Need Troubleshooting Advice on Vagrant Hosted Solr Instance

Question

TL;DR

I have a vagrant hosted solr index on a windows 10 machine that fails and stops responding (connection reset by peer) without any exceptions in the solr logs. How can I start to debug what is going wrong?

Use Case/Problem

I am attempting to index a constant stream of user account data that has numerous deletes and updates per request. There an update to the stream of data every 4 to 5 seconds.

Everything seems to run smoothly until the solr index gets to ~5.5 million records. Then it fails without error or exception in the solr logs. The error the client receives is a Connection Reset by Peer. Looking at the solr vm, the solr instances has stopped running.

Here is the output of ps -aux | grep sorl right after solr stops running:

 solr      3048  0.0  0.0  16256  3612 ?        Ss   17:23   0:00/lib/systemd/systemd --user
 solr      3049  0.0  0.0 167420  3028 ?        S    17:23   0:00 (sd-pam)

Then after a minute or two, the processes above disappear and there are no more solr processes running.

On inspecting the solr logs there are no errors or exceptions found.

VM Details

Here is the information about the vagrant instance (Vagrantfile).

config.vm.box = "ubuntu/disco64"

...

config.vm.provider "virtualbox" do |v|
    v.memory 4096 (4 gigs)
    v.cpus 4
end

The latest openjdk-8-jdk is installed.

Solr 8.20 is installed.

The solr service is installed in /vagrant/sorl, so in theory, there should be plenty of disk space.
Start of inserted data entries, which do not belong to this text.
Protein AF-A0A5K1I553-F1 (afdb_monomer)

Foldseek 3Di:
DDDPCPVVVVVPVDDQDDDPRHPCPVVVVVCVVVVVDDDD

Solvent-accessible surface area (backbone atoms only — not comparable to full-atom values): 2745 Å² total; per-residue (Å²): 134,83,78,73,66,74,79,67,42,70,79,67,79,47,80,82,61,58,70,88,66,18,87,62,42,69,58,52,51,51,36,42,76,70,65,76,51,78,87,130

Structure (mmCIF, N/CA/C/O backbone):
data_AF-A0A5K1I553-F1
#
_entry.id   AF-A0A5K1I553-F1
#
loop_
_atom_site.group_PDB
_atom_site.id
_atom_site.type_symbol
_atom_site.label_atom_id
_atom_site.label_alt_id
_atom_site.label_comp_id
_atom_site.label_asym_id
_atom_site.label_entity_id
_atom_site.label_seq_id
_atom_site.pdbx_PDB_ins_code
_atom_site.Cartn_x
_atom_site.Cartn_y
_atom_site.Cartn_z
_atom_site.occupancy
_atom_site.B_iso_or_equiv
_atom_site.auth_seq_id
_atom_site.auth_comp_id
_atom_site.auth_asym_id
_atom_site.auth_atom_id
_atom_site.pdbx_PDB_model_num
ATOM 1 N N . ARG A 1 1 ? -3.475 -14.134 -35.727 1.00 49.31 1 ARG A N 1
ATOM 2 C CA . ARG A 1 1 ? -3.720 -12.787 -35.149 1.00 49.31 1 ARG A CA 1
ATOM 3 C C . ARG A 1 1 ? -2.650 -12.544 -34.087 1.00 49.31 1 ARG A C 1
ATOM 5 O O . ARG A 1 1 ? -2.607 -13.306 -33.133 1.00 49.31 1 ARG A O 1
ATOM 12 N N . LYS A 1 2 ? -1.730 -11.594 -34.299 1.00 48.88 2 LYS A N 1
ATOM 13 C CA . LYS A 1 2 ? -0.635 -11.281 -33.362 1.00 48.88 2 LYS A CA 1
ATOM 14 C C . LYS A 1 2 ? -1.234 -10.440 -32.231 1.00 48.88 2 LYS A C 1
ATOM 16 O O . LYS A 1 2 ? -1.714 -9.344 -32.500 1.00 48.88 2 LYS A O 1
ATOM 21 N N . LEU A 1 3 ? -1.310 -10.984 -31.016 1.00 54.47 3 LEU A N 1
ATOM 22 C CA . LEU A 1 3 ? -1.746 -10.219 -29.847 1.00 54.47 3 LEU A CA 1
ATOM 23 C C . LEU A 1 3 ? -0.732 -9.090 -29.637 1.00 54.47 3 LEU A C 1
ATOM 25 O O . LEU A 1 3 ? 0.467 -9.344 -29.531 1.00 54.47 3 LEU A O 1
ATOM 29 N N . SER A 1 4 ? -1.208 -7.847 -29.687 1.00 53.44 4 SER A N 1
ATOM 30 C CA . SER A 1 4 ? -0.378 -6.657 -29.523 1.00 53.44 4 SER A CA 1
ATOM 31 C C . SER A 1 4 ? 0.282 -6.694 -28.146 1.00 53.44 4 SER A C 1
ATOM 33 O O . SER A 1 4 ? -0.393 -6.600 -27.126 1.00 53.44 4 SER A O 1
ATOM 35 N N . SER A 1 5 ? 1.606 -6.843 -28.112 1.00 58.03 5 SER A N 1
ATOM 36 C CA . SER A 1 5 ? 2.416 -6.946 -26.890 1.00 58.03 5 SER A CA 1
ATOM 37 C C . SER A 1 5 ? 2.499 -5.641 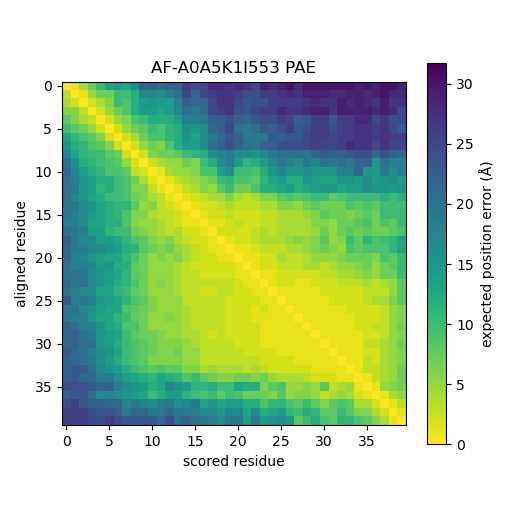-26.089 1.00 58.03 5 SER A C 1
ATOM 39 O 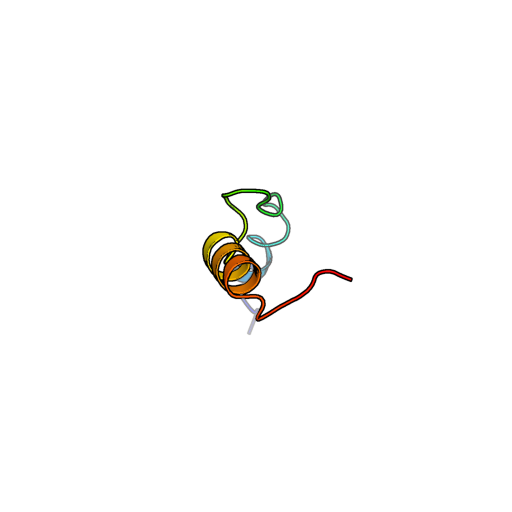O . SER A 1 5 ? 3.228 -5.577 -25.104 1.00 58.03 5 SER A O 1
ATOM 41 N N . THR A 1 6 ? 1.784 -4.592 -26.503 1.00 54.62 6 THR A N 1
ATOM 42 C CA . THR A 1 6 ? 1.762 -3.288 -25.831 1.00 54.62 6 THR A CA 1
ATOM 43 C C . THR A 1 6 ? 1.216 -3.371 -24.410 1.00 54.62 6 THR A C 1
ATOM 45 O O . THR A 1 6 ? 1.729 -2.682 -23.540 1.00 54.62 6 THR A O 1
ATOM 48 N N . VAL A 1 7 ? 0.261 -4.265 -24.139 1.0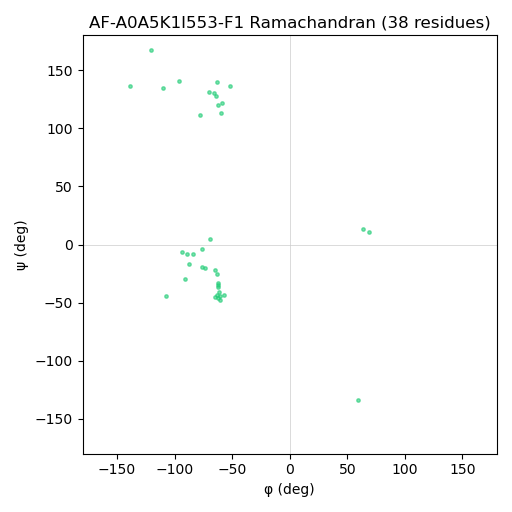0 53.06 7 VAL A N 1
ATOM 49 C CA . VAL A 1 7 ? -0.347 -4.404 -22.800 1.00 53.06 7 VAL A CA 1
ATOM 50 C C . VAL A 1 7 ? 0.599 -5.077 -21.789 1.00 53.06 7 VAL A C 1
ATOM 52 O O . VAL A 1 7 ? 0.435 -4.919 -20.587 1.00 53.06 7 VAL A O 1
ATOM 55 N N . LEU A 1 8 ? 1.627 -5.805 -22.247 1.00 53.41 8 LEU A N 1
ATOM 56 C CA . LEU A 1 8 ? 2.516 -6.577 -21.365 1.00 53.41 8 LEU A CA 1
ATOM 57 C C . LEU A 1 8 ? 3.730 -5.792 -20.839 1.00 53.41 8 LEU A C 1
ATOM 59 O O . LEU A 1 8 ? 4.444 -6.312 -19.989 1.00 53.41 8 LEU A O 1
ATOM 63 N N . ARG A 1 9 ? 3.995 -4.573 -21.328 1.00 58.34 9 ARG A N 1
ATOM 64 C CA . ARG A 1 9 ? 5.208 -3.815 -20.956 1.00 58.34 9 ARG A CA 1
ATOM 65 C C . ARG A 1 9 ? 5.042 -2.901 -19.745 1.00 58.34 9 ARG A C 1
ATOM 67 O O . ARG A 1 9 ? 5.990 -2.730 -18.987 1.00 58.34 9 ARG A O 1
ATOM 74 N N . GLU A 1 10 ? 3.841 -2.378 -19.506 1.00 61.12 10 GLU A N 1
ATOM 75 C CA . GLU A 1 10 ? 3.592 -1.424 -18.412 1.00 61.12 10 GLU A CA 1
ATOM 76 C C . GLU A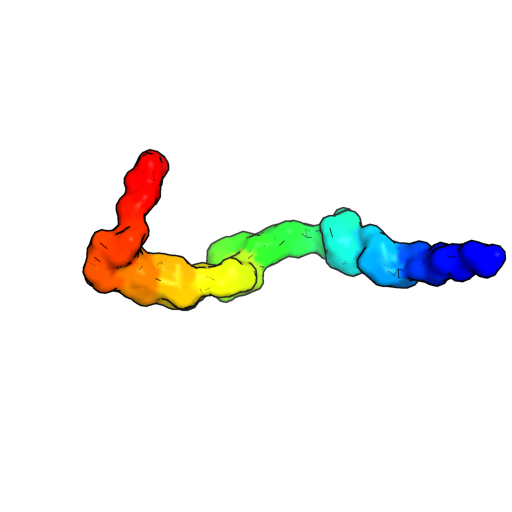 1 10 ? 3.833 -2.026 -17.014 1.00 61.12 10 GLU A C 1
ATOM 78 O O . GLU A 1 10 ? 4.176 -1.300 -16.089 1.00 61.12 10 GLU A O 1
ATOM 83 N N . GLY A 1 11 ? 3.723 -3.351 -16.857 1.00 60.78 11 GLY A N 1
ATOM 84 C CA . GLY A 1 11 ? 4.004 -4.053 -15.596 1.00 60.78 11 GLY A CA 1
ATOM 85 C C . GLY A 1 11 ? 5.432 -4.593 -15.441 1.00 60.78 11 GLY A C 1
ATOM 86 O O . GLY A 1 11 ? 5.753 -5.114 -14.377 1.00 60.78 11 GLY A O 1
ATOM 87 N N . ILE A 1 12 ? 6.261 -4.514 -16.489 1.00 71.81 12 ILE A N 1
ATOM 88 C CA . ILE A 1 12 ? 7.643 -5.034 -16.498 1.00 71.81 12 ILE A CA 1
ATOM 89 C C . ILE A 1 12 ? 8.645 -3.879 -16.446 1.00 71.81 12 ILE A C 1
ATOM 91 O O . ILE A 1 12 ? 9.605 -3.932 -15.682 1.00 71.81 12 ILE A O 1
ATOM 95 N N . ASP A 1 13 ? 8.408 -2.835 -17.242 1.00 75.94 13 ASP A N 1
ATOM 96 C CA . ASP A 1 13 ? 9.364 -1.741 -17.429 1.00 75.94 13 ASP A CA 1
ATOM 97 C C . ASP A 1 13 ? 9.212 -0.630 -16.372 1.00 75.94 13 ASP A C 1
ATOM 99 O O . ASP A 1 13 ? 10.112 0.193 -16.198 1.00 75.94 13 ASP A O 1
ATOM 103 N N . LEU A 1 14 ? 8.083 -0.589 -15.652 1.00 76.69 14 LEU A N 1
ATOM 104 C CA . LEU A 1 14 ? 7.837 0.389 -14.593 1.00 76.69 14 LEU A CA 1
ATOM 105 C C . LEU A 1 14 ? 8.178 -0.184 -13.210 1.00 76.69 14 LEU A C 1
ATOM 107 O O . LEU A 1 14 ? 7.856 -1.337 -12.915 1.00 76.69 14 LEU A O 1
ATOM 111 N N . PRO A 1 15 ? 8.782 0.622 -12.319 1.00 80.50 15 PRO A N 1
ATOM 112 C CA . PRO A 1 15 ? 9.044 0.190 -10.956 1.00 80.50 15 PRO A CA 1
ATOM 113 C C . PRO A 1 15 ? 7.728 -0.083 -10.220 1.00 80.50 15 PRO A C 1
ATOM 115 O O . PRO A 1 15 ? 6.769 0.684 -10.330 1.00 80.50 15 PRO A O 1
ATOM 118 N N . ILE A 1 16 ? 7.703 -1.151 -9.417 1.00 82.19 16 ILE A N 1
ATOM 119 C CA . ILE A 1 16 ? 6.555 -1.483 -8.567 1.00 82.19 16 ILE A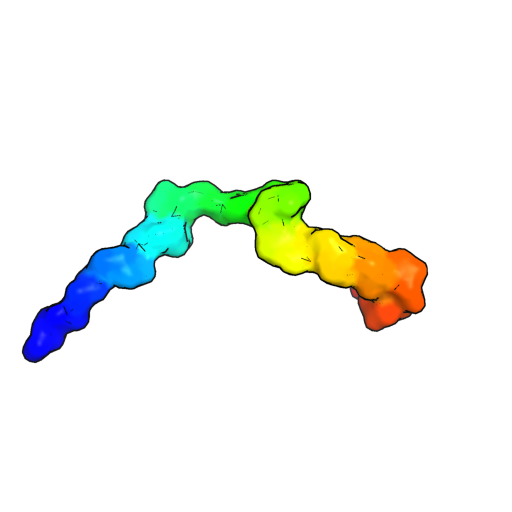 CA 1
ATOM 120 C C . ILE A 1 16 ? 6.293 -0.304 -7.613 1.00 82.19 16 ILE A C 1
ATOM 122 O O . ILE A 1 16 ? 7.187 0.052 -6.839 1.00 82.19 16 ILE A O 1
ATOM 126 N N . PRO A 1 17 ? 5.089 0.300 -7.619 1.00 83.50 17 PRO A N 1
ATOM 127 C CA . PRO A 1 17 ? 4.784 1.414 -6.731 1.00 83.50 17 PRO A CA 1
ATOM 128 C C . PRO A 1 17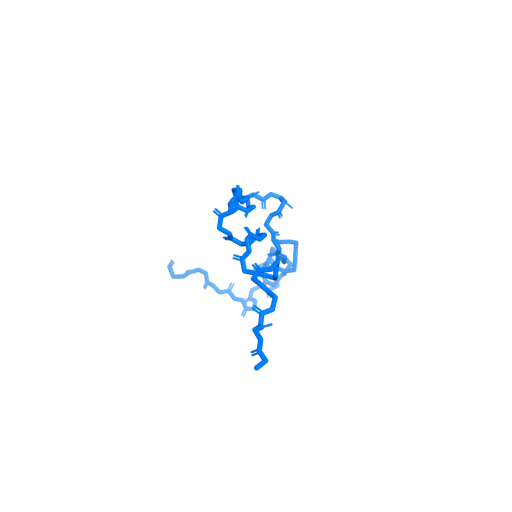 ? 4.814 0.983 -5.259 1.00 83.50 17 PRO A C 1
ATOM 130 O O . PRO A 1 17 ? 4.143 0.027 -4.862 1.00 83.50 17 PRO A O 1
ATOM 133 N N . THR A 1 18 ? 5.572 1.707 -4.435 1.00 84.75 18 THR A N 1
ATOM 134 C CA . THR A 1 18 ? 5.727 1.447 -2.995 1.00 84.75 18 THR A CA 1
ATOM 135 C C . THR A 1 18 ? 5.271 2.636 -2.145 1.00 84.75 18 THR A C 1
ATOM 137 O O . THR A 1 18 ? 5.030 3.735 -2.652 1.00 84.75 18 THR A O 1
ATOM 140 N N . GLY A 1 19 ? 5.121 2.404 -0.835 1.00 86.38 19 GLY A N 1
ATOM 141 C CA . GLY A 1 19 ? 4.677 3.421 0.122 1.00 86.38 19 GLY A CA 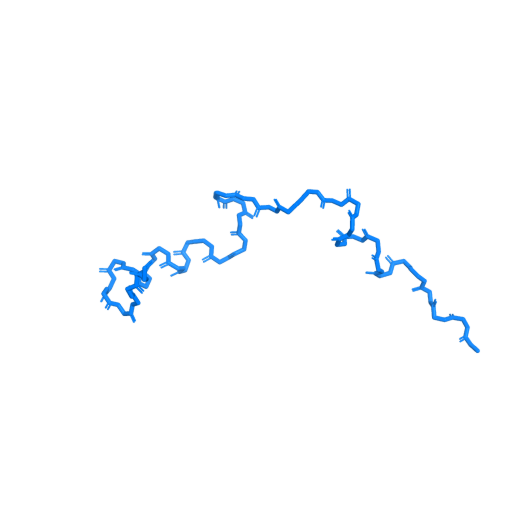1
ATOM 142 C C . GLY A 1 19 ? 3.302 3.986 -0.233 1.00 86.38 19 GLY A C 1
ATOM 143 O O . GLY A 1 19 ? 2.401 3.241 -0.604 1.00 86.38 19 GLY A O 1
ATOM 144 N N . GLU A 1 20 ? 3.164 5.311 -0.183 1.00 83.75 20 GLU A N 1
ATOM 145 C CA . GLU A 1 20 ? 1.899 6.014 -0.456 1.00 83.75 20 GLU A CA 1
ATOM 146 C C . GLU A 1 20 ? 1.408 5.870 -1.903 1.00 83.75 20 GLU A C 1
ATOM 148 O O . GLU A 1 20 ? 0.222 6.045 -2.178 1.00 83.75 20 GLU A O 1
ATOM 153 N N . LYS A 1 21 ? 2.313 5.554 -2.839 1.00 86.31 21 LYS A N 1
ATOM 154 C CA . LYS A 1 21 ? 1.972 5.312 -4.249 1.00 86.31 21 LYS A CA 1
ATOM 155 C C . LYS A 1 21 ? 1.506 3.880 -4.493 1.00 86.31 21 LYS A C 1
ATOM 157 O O . LYS A 1 21 ? 1.069 3.569 -5.600 1.00 86.31 21 LYS A O 1
ATOM 162 N N . ARG A 1 22 ? 1.618 2.996 -3.494 1.00 88.69 22 ARG A N 1
ATOM 163 C CA . ARG A 1 22 ? 1.154 1.618 -3.608 1.00 88.69 22 ARG A CA 1
ATOM 164 C C . ARG A 1 22 ? -0.372 1.617 -3.756 1.00 88.69 22 ARG A C 1
ATOM 166 O O . ARG A 1 22 ? -1.064 2.235 -2.943 1.00 88.69 22 ARG A O 1
ATOM 173 N N . PRO A 1 23 ? -0.917 0.894 -4.748 1.00 88.44 23 PRO A N 1
ATOM 174 C CA . PRO A 1 23 ? -2.355 0.718 -4.865 1.00 88.44 23 PRO A CA 1
ATOM 175 C C . PRO A 1 23 ? -2.965 0.224 -3.551 1.00 88.44 23 PRO A C 1
ATOM 177 O O . PRO A 1 23 ? -2.427 -0.681 -2.909 1.00 88.44 23 PRO A O 1
ATOM 180 N N . PHE A 1 24 ? -4.095 0.822 -3.176 1.00 89.62 24 PHE A N 1
ATOM 181 C CA . PHE A 1 24 ? -4.880 0.480 -1.986 1.00 89.62 24 PHE A CA 1
ATOM 182 C C . PHE A 1 24 ? -4.182 0.700 -0.634 1.00 89.62 24 PHE A C 1
ATOM 184 O O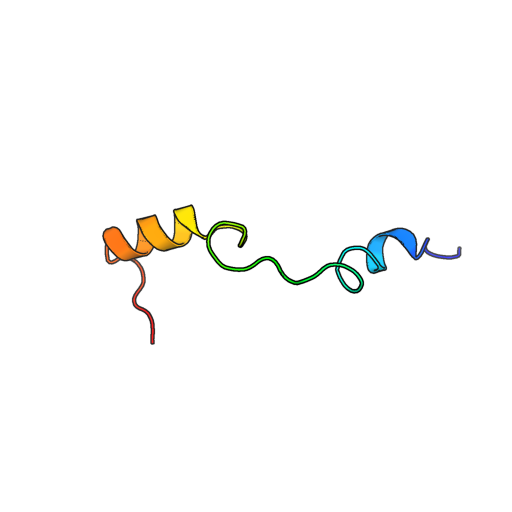 . PHE A 1 24 ? -4.684 0.227 0.386 1.00 89.62 24 PHE A O 1
ATOM 191 N N . ASP A 1 25 ? -3.052 1.417 -0.577 1.00 89.38 25 ASP A N 1
ATOM 192 C CA . ASP A 1 25 ? -2.352 1.669 0.691 1.00 89.38 25 ASP A CA 1
ATOM 193 C C . ASP A 1 25 ? -3.262 2.362 1.719 1.00 89.38 25 ASP A C 1
ATOM 195 O O . ASP A 1 25 ? -3.360 1.931 2.869 1.00 89.38 25 ASP A O 1
ATOM 199 N N . ARG A 1 26 ? -4.030 3.371 1.287 1.00 90.38 26 ARG A N 1
ATOM 200 C CA . ARG A 1 26 ? -4.970 4.097 2.158 1.00 90.38 26 ARG A CA 1
ATOM 201 C C . ARG A 1 26 ? -6.085 3.200 2.686 1.00 90.38 26 ARG A C 1
ATOM 203 O O . ARG A 1 26 ? -6.429 3.278 3.865 1.00 90.38 26 ARG A O 1
ATOM 210 N N . GLU A 1 27 ? -6.662 2.361 1.838 1.00 92.12 27 GLU A N 1
ATOM 211 C CA . GLU A 1 27 ? -7.731 1.424 2.188 1.00 92.12 27 GLU A CA 1
ATOM 212 C C . GLU A 1 27 ? -7.219 0.376 3.180 1.00 92.12 27 GLU A C 1
ATOM 214 O O . GLU A 1 27 ? -7.847 0.145 4.215 1.00 92.12 27 GLU A O 1
ATOM 219 N N . ILE A 1 28 ? -6.033 -0.182 2.929 1.00 89.12 28 ILE A N 1
ATOM 220 C CA . ILE A 1 28 ? -5.370 -1.124 3.837 1.00 89.12 28 ILE A CA 1
ATOM 221 C C . ILE A 1 28 ? -5.092 -0.455 5.189 1.00 89.12 28 ILE A C 1
ATOM 223 O O . ILE A 1 28 ? -5.378 -1.043 6.233 1.00 89.12 28 ILE A O 1
ATOM 227 N N . GLN A 1 29 ? -4.591 0.784 5.209 1.00 89.75 29 GLN A N 1
ATOM 228 C CA . GLN A 1 29 ? -4.377 1.525 6.456 1.00 89.75 29 GLN A CA 1
ATOM 229 C C . GLN A 1 29 ? -5.681 1.754 7.233 1.00 89.75 29 GLN A C 1
ATOM 231 O O . GLN A 1 29 ? -5.692 1.602 8.456 1.00 89.75 29 GLN A O 1
ATOM 236 N N . LYS A 1 30 ? -6.788 2.083 6.556 1.00 92.75 30 LYS A N 1
ATOM 237 C CA . LYS A 1 30 ? -8.108 2.213 7.200 1.00 92.75 30 LYS A CA 1
ATOM 238 C C . LYS A 1 30 ? -8.545 0.896 7.838 1.00 92.75 30 LYS A C 1
ATOM 240 O O . LYS A 1 30 ? -8.915 0.891 9.008 1.00 92.75 30 LYS A O 1
ATOM 245 N N . LEU A 1 31 ? -8.441 -0.216 7.112 1.00 91.38 31 LEU A N 1
ATOM 246 C CA . LEU A 1 31 ? -8.808 -1.540 7.628 1.00 91.38 31 LEU A CA 1
ATOM 247 C C . LEU A 1 31 ? -7.945 -1.957 8.826 1.00 91.38 31 LEU A C 1
ATOM 249 O O . LEU A 1 31 ? -8.462 -2.538 9.779 1.00 91.38 31 LEU A O 1
ATOM 253 N N . ARG A 1 32 ? -6.652 -1.604 8.828 1.00 88.12 32 ARG A N 1
ATOM 254 C CA . ARG A 1 32 ? -5.770 -1.801 9.992 1.00 88.12 32 ARG A CA 1
ATOM 255 C C . ARG A 1 32 ? -6.242 -1.004 11.205 1.00 88.12 32 ARG A C 1
ATOM 257 O O . ARG A 1 32 ? -6.307 -1.552 12.298 1.00 88.12 32 ARG A O 1
ATOM 264 N N . ARG A 1 33 ? -6.593 0.274 11.020 1.00 90.06 33 ARG A N 1
ATOM 265 C CA . ARG A 1 33 ? -7.096 1.135 12.110 1.00 90.06 33 ARG A CA 1
ATOM 266 C C . ARG A 1 33 ? -8.406 0.618 12.697 1.00 90.06 33 ARG A C 1
ATOM 268 O O . ARG A 1 33 ? -8.614 0.735 13.896 1.00 90.06 33 ARG A O 1
ATOM 275 N N . LEU A 1 34 ? -9.256 0.026 11.865 1.00 92.44 34 LEU A N 1
ATOM 276 C CA . LEU A 1 34 ? -10.506 -0.605 12.291 1.00 92.44 34 LEU A CA 1
ATOM 277 C C . LEU A 1 34 ? -10.296 -1.976 12.959 1.00 92.44 34 LEU A C 1
ATOM 279 O O . LEU A 1 34 ? -11.263 -2.591 13.394 1.00 92.44 34 LEU A O 1
ATOM 283 N N . GLY A 1 35 ? -9.059 -2.481 13.015 1.00 88.44 35 GLY A N 1
ATOM 284 C CA . GLY A 1 35 ? -8.753 -3.811 13.544 1.00 88.44 35 GLY A CA 1
ATOM 285 C C . GLY A 1 35 ? -9.272 -4.959 12.673 1.00 88.44 35 GLY A C 1
ATOM 286 O O . GLY A 1 35 ? -9.254 -6.106 13.107 1.00 88.44 35 GLY A O 1
ATOM 287 N N . SER A 1 36 ? -9.728 -4.674 11.448 1.00 87.31 36 SER A N 1
ATOM 288 C CA . SER A 1 36 ? -10.343 -5.660 10.548 1.00 87.31 36 SER A CA 1
ATOM 289 C C . SER A 1 36 ? -9.325 -6.591 9.890 1.00 87.31 36 SER A C 1
ATOM 291 O O . SER A 1 36 ? -9.691 -7.657 9.405 1.00 87.31 36 SER A O 1
ATOM 293 N N . ILE A 1 37 ? -8.052 -6.192 9.861 1.00 82.00 37 ILE A N 1
ATOM 294 C CA . ILE A 1 37 ? -6.940 -7.004 9.365 1.00 82.00 37 ILE A CA 1
ATOM 295 C C . ILE A 1 37 ? -5.731 -6.835 10.287 1.00 82.00 37 ILE A C 1
ATOM 297 O O . ILE A 1 37 ? -5.387 -5.719 10.684 1.00 82.00 37 ILE A O 1
ATOM 301 N N . LYS A 1 38 ? -5.069 -7.947 10.609 1.00 75.62 38 LYS A N 1
ATOM 302 C CA . LYS A 1 38 ? -3.822 -7.984 11.381 1.00 75.62 38 LYS A CA 1
ATOM 303 C C . LYS A 1 38 ? -2.691 -8.390 10.439 1.00 75.62 38 LYS A C 1
ATOM 305 O O . LYS A 1 38 ? -2.879 -9.304 9.640 1.00 75.62 38 LYS A O 1
ATOM 310 N N . LEU A 1 39 ? -1.550 -7.701 10.493 1.00 65.88 39 LEU A N 1
ATOM 311 C CA . LEU A 1 39 ? -0.354 -8.202 9.816 1.00 65.88 39 LEU A CA 1
A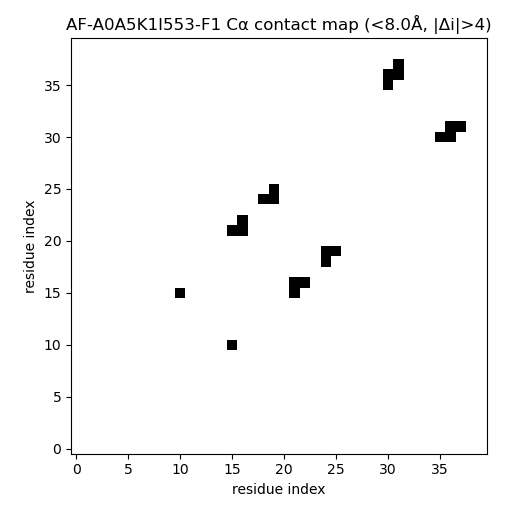TOM 312 C C . LEU A 1 39 ? 0.131 -9.440 10.578 1.00 65.88 39 LEU A C 1
ATOM 314 O O . LEU A 1 39 ? 0.207 -9.391 11.807 1.00 65.88 39 LEU A O 1
ATOM 318 N N . LEU A 1 40 ? 0.401 -10.518 9.844 1.00 60.44 40 LEU A N 1
ATOM 319 C CA . LEU A 1 40 ? 1.245 -11.609 10.326 1.00 60.44 40 LEU A CA 1
ATOM 320 C C . LEU A 1 40 ? 2.679 -11.103 10.499 1.00 60.44 40 LEU A C 1
ATOM 322 O O . LEU A 1 40 ? 3.111 -10.300 9.637 1.00 60.44 40 LEU A O 1
#

Secondary structure (DSSP, 8-state):
----GGGGTTTTSSPPP-GGGSTTHHHHHHHHHTTS----

Radius of gyration: 16.22 Å; Cα contacts (8 Å, |Δi|>4): 11; chains: 1; bounding box: 20×19×49 Å

Organism: NCBI:txid210225

pLDDT: mean 76.23, std 14.82, range [48.88, 92.75]

Mean predicted aligned error: 10.55 Å

Sequence (40 aa):
RKLSSTVLREGIDLPIPTGEKRPFDREIQKLRRLGSIKLL

The vagrant instance is installed on an SSD drive that has 216 GB of space left.

Solr Config

I have tried followed this advice, Understanding Transaction Logs, Soft Commit and Commit In SolrCloud for configuring my solr index. I am trying to follow the Heavy (bulk) indexing and Index-heavy, Query-light strategies.

The only real values that I've changed in the default solrconfig.xml is setting openSearcher to true for autoCommit. I made this change so I could see the index as it grows and so I could query some data as the user account data stream is harvested.

<!-- AutoCommit

     Perform a hard commit automatically under certain conditions.
     Instead of enabling autoCommit, consider using "commitWithin"
     when adding documents.

     http://wiki.apache.org/solr/UpdateXmlMessages

     maxDocs - Maximum number of documents to add since the last
               commit before automatically triggering a new commit.

     maxTime - Maximum amount of time in ms that is allowed to pass
               since a document was added before automatically
               triggering a new commit.
     openSearcher - if false, the commit causes recent index changes
       to be flushed to stable storage, but does not cause a new
       searcher to be opened to make those changes visible.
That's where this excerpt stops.